Denial is the secret ingredient in modern lives of convenience
No wonder the fast diets are doing so well. This January’s diet craze recommends eating very, very frugally two days a week – one version allowing just 600 calories per fast day for men, 500 for women. Whether this regime constitutes an old-fashioned fast is debatable. Whatever happened to black bread and black tea? It is hardly compatible with leading a normal life: a woman on the diet told a newspaper that over Christmas she went to bed at 7.30pm to avoid being offered chocolate.
On Saturday journalist Mimi Spencer, co-author of The Fast Diet, explained how to survive feeling pretty damn hungry. But fast diets are a wonderful way to pretend we can turn away from the murkiness of the modern food industry and spend a little time – say the month of January – feeling pure.
Fat is now such a dirty word that even Lance Armstrong won’t use it. Or so he says. Last week, in the first of his Oprah Winfrey interviews, he joked about how he had insulted another cyclist’s wife, Betsy Andreu, who had challenged his claim to be additive-free.
“‘Listen, I called you crazy, I called you a bitch, I called you all these things, but I never called you fat.’ She thought I said [she was] a fat, crazy bitch. I never said [she was] fat.”
‘Deluded’
Andreu responded to the interview by calling Armstrong deluded. But it is interesting that a man who rounded on anyone who questioned his purity and vilified in dreadful terms Emma O’Reilly, the young Irishwoman who was his masseuse – believes he can be amusing about the f-word. Not, I would have thought, a joke to share with Oprah.
Armstrong was a health hero. We enjoyed believing that he went from cancer sufferer to Tour de France conqueror, helped only by rubber-band bracelets and his sheer grit.

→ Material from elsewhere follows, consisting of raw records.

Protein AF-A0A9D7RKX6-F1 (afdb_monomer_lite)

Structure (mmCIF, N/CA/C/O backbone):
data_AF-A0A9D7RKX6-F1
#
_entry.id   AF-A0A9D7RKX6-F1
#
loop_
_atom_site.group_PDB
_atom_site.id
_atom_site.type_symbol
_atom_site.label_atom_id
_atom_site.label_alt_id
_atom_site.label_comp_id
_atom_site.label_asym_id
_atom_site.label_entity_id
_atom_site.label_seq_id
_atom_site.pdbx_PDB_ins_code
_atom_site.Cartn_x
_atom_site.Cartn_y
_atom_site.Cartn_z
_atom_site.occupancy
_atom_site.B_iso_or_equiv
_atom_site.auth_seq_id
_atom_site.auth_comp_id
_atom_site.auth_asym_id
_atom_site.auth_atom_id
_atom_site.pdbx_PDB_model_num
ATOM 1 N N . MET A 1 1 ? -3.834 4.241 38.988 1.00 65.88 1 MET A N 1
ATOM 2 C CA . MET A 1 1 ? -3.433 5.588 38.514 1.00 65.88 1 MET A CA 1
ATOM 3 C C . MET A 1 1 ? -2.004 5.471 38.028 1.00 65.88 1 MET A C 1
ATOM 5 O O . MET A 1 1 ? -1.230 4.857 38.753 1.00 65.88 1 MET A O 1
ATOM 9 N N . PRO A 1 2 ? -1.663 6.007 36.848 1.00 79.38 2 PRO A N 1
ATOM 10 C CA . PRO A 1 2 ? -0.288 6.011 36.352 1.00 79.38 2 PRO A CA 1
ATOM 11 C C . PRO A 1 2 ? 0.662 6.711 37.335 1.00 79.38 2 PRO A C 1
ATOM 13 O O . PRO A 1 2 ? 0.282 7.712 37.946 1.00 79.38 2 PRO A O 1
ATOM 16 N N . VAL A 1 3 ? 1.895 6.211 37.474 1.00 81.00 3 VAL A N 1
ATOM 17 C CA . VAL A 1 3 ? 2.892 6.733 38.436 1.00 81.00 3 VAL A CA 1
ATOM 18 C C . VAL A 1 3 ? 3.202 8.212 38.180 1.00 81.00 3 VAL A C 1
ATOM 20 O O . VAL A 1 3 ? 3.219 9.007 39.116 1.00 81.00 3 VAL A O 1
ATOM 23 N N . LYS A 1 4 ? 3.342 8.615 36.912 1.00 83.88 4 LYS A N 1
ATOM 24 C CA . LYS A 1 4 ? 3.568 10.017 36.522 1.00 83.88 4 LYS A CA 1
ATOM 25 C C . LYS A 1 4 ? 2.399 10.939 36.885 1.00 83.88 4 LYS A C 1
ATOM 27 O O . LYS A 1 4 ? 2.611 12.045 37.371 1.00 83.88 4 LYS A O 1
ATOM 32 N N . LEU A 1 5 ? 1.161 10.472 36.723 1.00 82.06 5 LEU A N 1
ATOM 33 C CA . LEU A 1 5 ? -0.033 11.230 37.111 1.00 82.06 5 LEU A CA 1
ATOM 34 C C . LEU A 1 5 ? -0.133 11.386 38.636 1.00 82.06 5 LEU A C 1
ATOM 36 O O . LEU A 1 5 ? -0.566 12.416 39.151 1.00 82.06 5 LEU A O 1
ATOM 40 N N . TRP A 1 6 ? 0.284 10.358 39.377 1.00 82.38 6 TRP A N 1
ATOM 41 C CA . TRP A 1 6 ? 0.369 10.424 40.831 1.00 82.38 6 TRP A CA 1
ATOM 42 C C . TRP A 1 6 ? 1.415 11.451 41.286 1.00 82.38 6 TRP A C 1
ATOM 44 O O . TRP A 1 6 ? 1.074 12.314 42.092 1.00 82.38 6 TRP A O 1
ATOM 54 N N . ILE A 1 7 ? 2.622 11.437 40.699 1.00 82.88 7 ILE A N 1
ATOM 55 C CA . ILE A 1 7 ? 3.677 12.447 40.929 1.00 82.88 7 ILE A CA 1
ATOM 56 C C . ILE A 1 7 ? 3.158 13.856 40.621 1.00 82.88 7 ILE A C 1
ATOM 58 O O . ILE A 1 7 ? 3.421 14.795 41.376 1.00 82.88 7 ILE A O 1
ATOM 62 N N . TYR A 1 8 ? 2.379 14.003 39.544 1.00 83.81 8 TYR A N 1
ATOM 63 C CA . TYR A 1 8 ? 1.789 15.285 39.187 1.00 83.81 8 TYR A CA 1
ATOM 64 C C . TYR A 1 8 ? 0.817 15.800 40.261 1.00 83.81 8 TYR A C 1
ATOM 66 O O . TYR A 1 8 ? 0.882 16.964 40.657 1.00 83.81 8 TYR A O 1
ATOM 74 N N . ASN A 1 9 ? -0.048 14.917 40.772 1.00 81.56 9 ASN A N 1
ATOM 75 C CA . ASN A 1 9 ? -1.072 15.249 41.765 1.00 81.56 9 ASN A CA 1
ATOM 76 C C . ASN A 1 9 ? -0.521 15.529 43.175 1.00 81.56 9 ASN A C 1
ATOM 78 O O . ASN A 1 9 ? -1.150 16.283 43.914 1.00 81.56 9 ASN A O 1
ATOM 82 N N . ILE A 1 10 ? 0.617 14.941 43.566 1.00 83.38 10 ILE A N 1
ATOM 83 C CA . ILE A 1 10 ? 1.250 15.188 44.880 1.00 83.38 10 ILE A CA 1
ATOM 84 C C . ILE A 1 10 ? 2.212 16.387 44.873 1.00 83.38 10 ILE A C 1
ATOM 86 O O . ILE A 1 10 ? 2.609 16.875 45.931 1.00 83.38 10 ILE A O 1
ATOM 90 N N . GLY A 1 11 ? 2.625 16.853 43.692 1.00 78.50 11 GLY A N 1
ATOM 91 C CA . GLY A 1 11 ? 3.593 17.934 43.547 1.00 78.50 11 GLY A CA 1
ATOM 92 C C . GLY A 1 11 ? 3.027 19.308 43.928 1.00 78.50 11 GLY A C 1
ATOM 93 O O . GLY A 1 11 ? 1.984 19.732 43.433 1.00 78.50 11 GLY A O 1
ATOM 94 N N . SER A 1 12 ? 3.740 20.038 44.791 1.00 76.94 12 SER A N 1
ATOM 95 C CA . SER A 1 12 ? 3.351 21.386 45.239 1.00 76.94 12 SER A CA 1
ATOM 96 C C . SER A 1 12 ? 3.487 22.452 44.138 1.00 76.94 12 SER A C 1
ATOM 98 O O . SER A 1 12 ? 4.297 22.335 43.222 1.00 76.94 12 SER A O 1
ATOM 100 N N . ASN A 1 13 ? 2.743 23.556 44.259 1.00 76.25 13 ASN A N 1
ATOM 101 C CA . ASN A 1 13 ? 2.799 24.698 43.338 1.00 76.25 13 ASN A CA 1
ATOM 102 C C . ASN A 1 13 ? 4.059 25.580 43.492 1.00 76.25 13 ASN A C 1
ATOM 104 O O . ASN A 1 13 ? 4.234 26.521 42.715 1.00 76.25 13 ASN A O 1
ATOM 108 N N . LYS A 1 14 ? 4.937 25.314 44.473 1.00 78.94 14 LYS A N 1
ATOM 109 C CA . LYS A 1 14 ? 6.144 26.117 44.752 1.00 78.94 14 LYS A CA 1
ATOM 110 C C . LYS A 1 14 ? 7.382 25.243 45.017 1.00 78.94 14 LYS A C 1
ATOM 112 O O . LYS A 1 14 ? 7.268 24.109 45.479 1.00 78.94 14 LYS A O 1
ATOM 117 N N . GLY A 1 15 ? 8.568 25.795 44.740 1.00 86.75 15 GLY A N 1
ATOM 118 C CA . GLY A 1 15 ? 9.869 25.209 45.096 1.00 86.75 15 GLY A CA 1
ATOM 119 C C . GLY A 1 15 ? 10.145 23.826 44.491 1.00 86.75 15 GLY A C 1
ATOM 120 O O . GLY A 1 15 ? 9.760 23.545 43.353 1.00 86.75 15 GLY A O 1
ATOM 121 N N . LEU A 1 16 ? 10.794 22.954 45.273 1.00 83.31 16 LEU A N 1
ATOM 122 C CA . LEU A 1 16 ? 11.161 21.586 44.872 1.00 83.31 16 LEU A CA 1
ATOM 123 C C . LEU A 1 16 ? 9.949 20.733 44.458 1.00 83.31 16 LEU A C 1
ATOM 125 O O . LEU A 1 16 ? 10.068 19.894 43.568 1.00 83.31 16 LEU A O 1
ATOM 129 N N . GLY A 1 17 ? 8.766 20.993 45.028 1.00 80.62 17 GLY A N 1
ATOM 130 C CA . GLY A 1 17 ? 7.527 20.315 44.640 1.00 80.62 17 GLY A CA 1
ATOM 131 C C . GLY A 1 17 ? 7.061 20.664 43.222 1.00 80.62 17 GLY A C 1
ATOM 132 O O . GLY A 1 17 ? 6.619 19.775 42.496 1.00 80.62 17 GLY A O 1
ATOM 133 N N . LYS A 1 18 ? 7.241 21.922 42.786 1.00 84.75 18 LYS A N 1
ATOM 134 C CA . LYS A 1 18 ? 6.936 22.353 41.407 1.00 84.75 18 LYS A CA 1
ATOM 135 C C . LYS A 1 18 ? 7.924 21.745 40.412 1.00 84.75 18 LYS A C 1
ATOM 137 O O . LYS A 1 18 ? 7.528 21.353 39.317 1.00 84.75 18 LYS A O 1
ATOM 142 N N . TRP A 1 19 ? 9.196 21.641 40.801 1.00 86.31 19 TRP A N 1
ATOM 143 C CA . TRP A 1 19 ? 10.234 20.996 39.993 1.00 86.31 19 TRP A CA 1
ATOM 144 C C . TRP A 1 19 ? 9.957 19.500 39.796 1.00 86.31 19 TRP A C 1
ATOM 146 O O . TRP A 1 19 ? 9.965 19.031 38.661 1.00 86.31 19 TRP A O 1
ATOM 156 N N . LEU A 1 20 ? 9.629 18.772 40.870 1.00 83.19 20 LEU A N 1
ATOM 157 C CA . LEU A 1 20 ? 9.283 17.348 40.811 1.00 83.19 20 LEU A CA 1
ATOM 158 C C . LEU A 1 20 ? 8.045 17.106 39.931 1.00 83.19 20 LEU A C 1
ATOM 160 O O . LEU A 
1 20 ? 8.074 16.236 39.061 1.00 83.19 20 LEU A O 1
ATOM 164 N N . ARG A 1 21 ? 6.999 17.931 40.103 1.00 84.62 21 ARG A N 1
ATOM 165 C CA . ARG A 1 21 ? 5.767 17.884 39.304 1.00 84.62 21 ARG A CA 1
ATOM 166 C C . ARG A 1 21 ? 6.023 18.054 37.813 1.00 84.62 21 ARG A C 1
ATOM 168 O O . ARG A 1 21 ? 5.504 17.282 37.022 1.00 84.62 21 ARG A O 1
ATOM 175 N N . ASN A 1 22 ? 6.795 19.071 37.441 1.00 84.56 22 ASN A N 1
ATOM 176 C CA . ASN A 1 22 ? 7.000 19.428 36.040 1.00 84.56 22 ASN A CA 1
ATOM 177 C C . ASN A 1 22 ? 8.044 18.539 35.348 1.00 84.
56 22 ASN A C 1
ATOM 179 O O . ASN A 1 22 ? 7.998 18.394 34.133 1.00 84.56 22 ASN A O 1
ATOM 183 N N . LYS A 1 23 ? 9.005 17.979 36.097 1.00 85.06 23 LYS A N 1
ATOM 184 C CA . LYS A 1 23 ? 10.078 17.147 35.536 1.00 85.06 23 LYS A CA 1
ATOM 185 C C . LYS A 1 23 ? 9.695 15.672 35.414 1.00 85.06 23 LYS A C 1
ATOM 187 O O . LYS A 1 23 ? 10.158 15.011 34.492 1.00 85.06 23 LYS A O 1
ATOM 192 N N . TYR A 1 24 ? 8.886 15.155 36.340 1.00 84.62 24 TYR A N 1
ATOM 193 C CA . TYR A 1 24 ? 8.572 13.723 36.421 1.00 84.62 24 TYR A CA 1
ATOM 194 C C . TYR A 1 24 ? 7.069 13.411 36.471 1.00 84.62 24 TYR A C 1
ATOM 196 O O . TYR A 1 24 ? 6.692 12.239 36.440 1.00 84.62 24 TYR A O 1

His foundation, Livestrong, from which he has resigned, has pretty clear recommendations about what we should be eating. “Let us be your personal guide to becoming a better, healthier you,” says its website.
Armstrong looks extraordinarily healthy. And, of course, thin. A totem to discipline. He could do a Fast Diet, no problem. It’s a pretty safe bet that he would not put an economy burger into his body; just a lot of other stuff, via a syringe.
If you’re not a cyclist, or a cyclist’s wife, or a journalist or a witness who testified against Armstrong, it has been queasily enjoyable to watch his downfall. As always in these scandals, you’re left wondering how any of us believed such an unlikely story in the first place. We like people who beat inhuman odds, and we don’t really want to know how they do it.